Thursday, February 27, 2014

Love, Loyalty, Friendship

Loyal: giving or showing firm and constant support or allegiance to a person or institution.

Obviously, loyalty would be the act of being loyal, which is defined above.  Most people are reading that and rolling their eyes and saying ‘well thank you, Captain Obvious’, but nowadays, loyalty is very much lacking in our society.  You see, once again we can blame the social media obsessed generation our society has found themselves plummeted into, but more than that, people are just selfish beings that have no interest caring about someone else more than themselves.

The Irish have a claddagh ring in which they depict 3 important values; love, loyalty and friendship.  Those 3 values are held high in most societies, even if not publicly worn as ornaments. What the claddagh ring is a great example of, though, is how in any relationship you have [friendship, courtship, partnership, etc] you make a silent contract with that person.  Essentially when engaging in a relationship, as defined, you are pledging your allegiance to this individual. While loyalty is not always so cut and dry, sometimes you need to play the game of chess, it is rather strict on certain social stigmas.

For example, when you are dating someone, you should never let anyone talk about your person.  Sure, maybe there are things you and your friends joke about, things you would say to your significant other’s face, but you should never let someone sit there and badmouth them.  Not only is that disloyal, but it’s disrespectful and blatantly shows disregard for that person’s feelings.  If you are letting someone who does not know your significant other, or is not a fan of theirs, sit there and bash them, well then you really do not care about their feelings.  My view on talking about other people is, if you have nothing nice to say, do not say anything at all; but if you are going to say something, make sure it is something you have already said to their face.  No one likes a cricket that only makes noise in the shadows and immediately stops chirping when that person comes into the light.  Grow up.

Yet, it is not just courtships that demand loyalty, friendships are very much the same.  I do understand that when there are multiple personalities in play, people get into arguments and maybe not all of your friends like each other, that is understandable! Not everyone is meant to like each other, but you can still be loyal to everyone (see above paragraph about not talking about your person/s.)  There is a huge issue running rampant in the ‘girl world,’ and that is cattiness.  Cattiness is for those basic girls who are all sweet to your face, hugs/kisses/’aww I missed you, girl, we should hang more!’ and then talk about you before you can even turn your back.  Maybe you are thinking of a girl in your group of friends that does that to someone else you know, maybe someone does that to you, who knows, but it is uncalled for and ridiculous.  We are all adults, you should be confident enough in your own assessment of people that if you do not like them, you do not deal with them.  That is it.  There is no need to put on this whole façade and fakeness.  Not everyone is meant to interact on a friendly basis, not a big deal, there are billions of people in this world, it happens. 

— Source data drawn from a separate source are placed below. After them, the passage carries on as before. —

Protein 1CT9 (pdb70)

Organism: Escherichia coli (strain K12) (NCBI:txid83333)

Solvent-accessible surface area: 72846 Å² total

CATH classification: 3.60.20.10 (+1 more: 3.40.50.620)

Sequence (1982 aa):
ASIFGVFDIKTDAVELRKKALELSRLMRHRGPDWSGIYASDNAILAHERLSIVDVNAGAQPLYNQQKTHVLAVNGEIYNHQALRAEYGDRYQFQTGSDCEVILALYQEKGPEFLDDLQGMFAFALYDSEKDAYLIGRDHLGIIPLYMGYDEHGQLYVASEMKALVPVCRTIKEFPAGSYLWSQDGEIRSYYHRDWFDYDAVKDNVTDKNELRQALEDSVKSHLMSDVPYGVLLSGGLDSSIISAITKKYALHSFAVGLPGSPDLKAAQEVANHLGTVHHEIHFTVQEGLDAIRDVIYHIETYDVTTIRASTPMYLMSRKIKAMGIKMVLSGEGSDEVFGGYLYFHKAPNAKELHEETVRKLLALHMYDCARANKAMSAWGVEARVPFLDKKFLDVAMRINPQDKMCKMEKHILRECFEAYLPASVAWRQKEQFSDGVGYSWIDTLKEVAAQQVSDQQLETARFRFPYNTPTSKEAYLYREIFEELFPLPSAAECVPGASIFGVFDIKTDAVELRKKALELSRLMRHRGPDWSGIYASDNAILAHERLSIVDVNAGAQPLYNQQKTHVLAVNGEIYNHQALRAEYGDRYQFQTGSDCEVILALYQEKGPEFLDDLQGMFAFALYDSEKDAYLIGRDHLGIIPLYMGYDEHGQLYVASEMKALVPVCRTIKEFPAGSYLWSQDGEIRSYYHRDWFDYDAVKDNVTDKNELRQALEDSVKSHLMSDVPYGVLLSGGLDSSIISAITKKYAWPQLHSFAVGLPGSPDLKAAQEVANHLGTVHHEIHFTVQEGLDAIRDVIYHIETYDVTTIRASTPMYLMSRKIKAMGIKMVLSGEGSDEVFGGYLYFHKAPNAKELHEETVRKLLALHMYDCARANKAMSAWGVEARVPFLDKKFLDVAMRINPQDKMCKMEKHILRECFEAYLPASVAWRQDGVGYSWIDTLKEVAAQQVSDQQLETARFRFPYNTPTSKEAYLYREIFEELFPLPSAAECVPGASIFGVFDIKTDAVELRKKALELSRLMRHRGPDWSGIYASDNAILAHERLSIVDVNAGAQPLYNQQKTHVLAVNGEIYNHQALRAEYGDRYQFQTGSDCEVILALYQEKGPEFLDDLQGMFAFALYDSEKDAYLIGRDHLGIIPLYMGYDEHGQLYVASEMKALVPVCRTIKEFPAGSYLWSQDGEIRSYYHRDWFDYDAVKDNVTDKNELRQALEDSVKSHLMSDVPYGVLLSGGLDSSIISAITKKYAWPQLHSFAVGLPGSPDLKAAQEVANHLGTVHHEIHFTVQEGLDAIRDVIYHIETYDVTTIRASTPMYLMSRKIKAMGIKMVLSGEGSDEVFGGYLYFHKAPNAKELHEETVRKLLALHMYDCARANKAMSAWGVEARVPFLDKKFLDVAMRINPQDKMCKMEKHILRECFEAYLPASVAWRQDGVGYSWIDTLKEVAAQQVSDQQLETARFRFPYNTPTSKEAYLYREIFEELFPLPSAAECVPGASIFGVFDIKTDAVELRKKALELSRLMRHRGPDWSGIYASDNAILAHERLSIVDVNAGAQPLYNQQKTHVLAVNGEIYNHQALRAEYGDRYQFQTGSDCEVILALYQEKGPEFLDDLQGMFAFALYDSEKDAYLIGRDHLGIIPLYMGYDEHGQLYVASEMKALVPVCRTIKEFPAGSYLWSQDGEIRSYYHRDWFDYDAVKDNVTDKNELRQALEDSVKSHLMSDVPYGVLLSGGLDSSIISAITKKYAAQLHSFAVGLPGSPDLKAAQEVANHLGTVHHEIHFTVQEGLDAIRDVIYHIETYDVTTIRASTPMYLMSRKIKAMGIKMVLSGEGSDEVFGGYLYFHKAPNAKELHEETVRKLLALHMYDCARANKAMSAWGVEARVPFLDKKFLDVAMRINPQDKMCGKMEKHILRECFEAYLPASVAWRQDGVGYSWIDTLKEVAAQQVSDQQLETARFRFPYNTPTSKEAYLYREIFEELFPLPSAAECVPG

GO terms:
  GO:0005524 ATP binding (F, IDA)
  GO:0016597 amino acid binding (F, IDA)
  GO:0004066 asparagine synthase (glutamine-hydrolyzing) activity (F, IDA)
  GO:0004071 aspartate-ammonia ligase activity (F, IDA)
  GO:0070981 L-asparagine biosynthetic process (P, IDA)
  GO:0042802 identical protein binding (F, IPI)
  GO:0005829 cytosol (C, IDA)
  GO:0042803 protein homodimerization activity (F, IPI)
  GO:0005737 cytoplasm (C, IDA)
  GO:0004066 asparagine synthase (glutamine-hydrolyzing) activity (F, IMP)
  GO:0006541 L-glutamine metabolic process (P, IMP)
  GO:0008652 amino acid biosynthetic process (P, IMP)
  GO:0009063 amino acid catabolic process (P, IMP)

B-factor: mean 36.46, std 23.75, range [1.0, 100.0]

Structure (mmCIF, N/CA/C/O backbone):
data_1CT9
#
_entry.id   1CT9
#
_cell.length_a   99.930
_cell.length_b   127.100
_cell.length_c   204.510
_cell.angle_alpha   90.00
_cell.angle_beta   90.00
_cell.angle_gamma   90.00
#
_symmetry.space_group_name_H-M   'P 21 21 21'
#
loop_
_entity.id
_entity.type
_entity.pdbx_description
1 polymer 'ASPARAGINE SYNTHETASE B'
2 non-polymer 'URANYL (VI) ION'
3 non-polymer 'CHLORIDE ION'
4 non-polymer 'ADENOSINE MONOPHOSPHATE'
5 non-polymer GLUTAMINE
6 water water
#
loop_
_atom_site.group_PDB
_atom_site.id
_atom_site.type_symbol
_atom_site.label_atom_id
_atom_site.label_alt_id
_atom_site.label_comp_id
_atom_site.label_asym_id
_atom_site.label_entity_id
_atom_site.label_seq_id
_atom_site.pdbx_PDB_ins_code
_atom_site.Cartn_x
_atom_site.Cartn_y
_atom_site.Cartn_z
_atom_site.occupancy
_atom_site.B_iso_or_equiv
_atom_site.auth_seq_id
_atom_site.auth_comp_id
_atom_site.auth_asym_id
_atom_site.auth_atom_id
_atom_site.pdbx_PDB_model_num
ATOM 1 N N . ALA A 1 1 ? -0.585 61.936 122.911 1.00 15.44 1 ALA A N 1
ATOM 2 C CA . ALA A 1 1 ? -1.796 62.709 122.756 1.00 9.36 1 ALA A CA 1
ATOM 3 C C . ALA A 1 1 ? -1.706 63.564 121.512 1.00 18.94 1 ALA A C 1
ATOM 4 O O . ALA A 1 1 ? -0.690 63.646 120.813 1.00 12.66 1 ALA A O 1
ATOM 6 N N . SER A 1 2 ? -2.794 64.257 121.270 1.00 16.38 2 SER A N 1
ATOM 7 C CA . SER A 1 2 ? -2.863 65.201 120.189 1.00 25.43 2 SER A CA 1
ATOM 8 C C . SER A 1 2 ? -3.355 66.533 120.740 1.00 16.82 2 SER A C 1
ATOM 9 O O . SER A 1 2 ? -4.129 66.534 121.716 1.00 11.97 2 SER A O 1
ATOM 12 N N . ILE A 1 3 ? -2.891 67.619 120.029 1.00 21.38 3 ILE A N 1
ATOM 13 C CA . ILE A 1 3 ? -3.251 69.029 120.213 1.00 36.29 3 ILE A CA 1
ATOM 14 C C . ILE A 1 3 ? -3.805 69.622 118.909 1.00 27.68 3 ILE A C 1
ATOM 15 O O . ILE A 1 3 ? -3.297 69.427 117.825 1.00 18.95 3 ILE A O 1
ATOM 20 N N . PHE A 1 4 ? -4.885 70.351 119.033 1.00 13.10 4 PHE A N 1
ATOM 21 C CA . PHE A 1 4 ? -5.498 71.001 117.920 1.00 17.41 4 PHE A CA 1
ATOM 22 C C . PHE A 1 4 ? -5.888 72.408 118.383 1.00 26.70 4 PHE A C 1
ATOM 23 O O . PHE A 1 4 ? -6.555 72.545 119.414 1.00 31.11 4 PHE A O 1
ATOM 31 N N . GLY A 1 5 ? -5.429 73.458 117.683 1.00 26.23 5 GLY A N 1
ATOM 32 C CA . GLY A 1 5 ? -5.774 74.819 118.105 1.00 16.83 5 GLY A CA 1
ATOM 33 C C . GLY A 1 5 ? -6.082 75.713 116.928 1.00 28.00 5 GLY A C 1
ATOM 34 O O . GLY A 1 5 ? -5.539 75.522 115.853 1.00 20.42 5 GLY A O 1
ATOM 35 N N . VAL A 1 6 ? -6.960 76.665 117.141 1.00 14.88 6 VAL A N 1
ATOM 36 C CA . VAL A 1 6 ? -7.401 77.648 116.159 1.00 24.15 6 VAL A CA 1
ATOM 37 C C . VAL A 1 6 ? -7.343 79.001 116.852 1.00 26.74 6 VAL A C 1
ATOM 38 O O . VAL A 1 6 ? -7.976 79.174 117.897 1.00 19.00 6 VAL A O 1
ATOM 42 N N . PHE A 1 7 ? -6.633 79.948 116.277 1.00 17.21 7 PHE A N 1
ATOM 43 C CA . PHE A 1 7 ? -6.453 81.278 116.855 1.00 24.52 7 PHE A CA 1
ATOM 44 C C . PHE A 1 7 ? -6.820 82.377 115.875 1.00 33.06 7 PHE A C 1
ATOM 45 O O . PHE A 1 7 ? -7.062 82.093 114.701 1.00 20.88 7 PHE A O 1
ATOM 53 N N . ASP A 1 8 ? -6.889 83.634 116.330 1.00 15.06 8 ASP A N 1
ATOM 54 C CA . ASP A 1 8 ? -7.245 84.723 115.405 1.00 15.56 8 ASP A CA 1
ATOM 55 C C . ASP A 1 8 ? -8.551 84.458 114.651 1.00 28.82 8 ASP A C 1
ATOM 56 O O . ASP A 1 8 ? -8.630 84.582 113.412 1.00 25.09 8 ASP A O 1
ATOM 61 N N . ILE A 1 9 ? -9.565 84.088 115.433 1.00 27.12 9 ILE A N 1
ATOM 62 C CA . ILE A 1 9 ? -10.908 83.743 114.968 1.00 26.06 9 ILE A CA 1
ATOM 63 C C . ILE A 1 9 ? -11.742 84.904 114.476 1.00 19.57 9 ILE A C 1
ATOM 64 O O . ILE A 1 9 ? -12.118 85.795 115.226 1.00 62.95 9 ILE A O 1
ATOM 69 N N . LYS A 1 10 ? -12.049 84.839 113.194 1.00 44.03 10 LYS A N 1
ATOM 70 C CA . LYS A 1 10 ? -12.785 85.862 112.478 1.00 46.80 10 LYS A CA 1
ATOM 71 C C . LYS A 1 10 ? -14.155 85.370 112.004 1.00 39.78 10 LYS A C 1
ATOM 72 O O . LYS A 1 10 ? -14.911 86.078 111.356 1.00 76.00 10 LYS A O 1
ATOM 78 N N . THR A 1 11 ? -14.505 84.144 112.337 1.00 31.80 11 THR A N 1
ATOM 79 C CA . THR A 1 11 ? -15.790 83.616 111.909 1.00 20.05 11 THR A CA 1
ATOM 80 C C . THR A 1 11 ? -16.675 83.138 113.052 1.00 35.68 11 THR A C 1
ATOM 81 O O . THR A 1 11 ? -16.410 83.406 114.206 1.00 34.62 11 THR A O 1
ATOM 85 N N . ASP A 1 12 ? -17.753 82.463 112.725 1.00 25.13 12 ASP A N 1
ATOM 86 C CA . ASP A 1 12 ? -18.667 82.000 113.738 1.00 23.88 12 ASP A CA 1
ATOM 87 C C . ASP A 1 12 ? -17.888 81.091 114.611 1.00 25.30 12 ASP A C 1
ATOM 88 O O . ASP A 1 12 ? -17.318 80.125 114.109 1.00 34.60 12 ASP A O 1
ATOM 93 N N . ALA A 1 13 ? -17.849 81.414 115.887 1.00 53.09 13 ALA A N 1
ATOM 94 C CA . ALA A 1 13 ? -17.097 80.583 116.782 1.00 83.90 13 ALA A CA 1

However, if you do find yourself in the middle of a group of friends who may not like each other, you may ask how you can be loyal to all sides? Well the thing with that is, never talk about the other parties, not even as simple ‘how is so and so doing?’ great. Shut that down.  The bigger issue that comes into play is social media.  I see a lot of people who blatantly admit to hating someone, but then go and like every picture he/she puts up on their social media outlets.  Now, I don’t know about everyone else, but I have a very hard time playing that game.  I do not do it.  If I do not like you, there is no reason for me to be in your life at all, in any way, shape or form.  While I do understand the need for diplomacy and politics, especially in a small town setting, there is no need to bash someone and then hound their social media under the guise that you are friends.  Something is to be said about the person who can so easily wear that mask; and the thing that is being said is that they are extremely untrustworthy.  If someone will talk about someone else to you, they are talking to someone else about you. 


This goes for men and women alike, there is no reason to be fake.  Being loyal does not only apply to your external relationships, but it applies to yourself as well.  Don’t let anyone take advantage of you, and don’t take advantage of yourself.  Be proud of the person you are, have strength in your convictions, and make sure your word means something.  Because believe me, when you are loyal to someone, you are giving them your word, and that should be enough for them to trust you.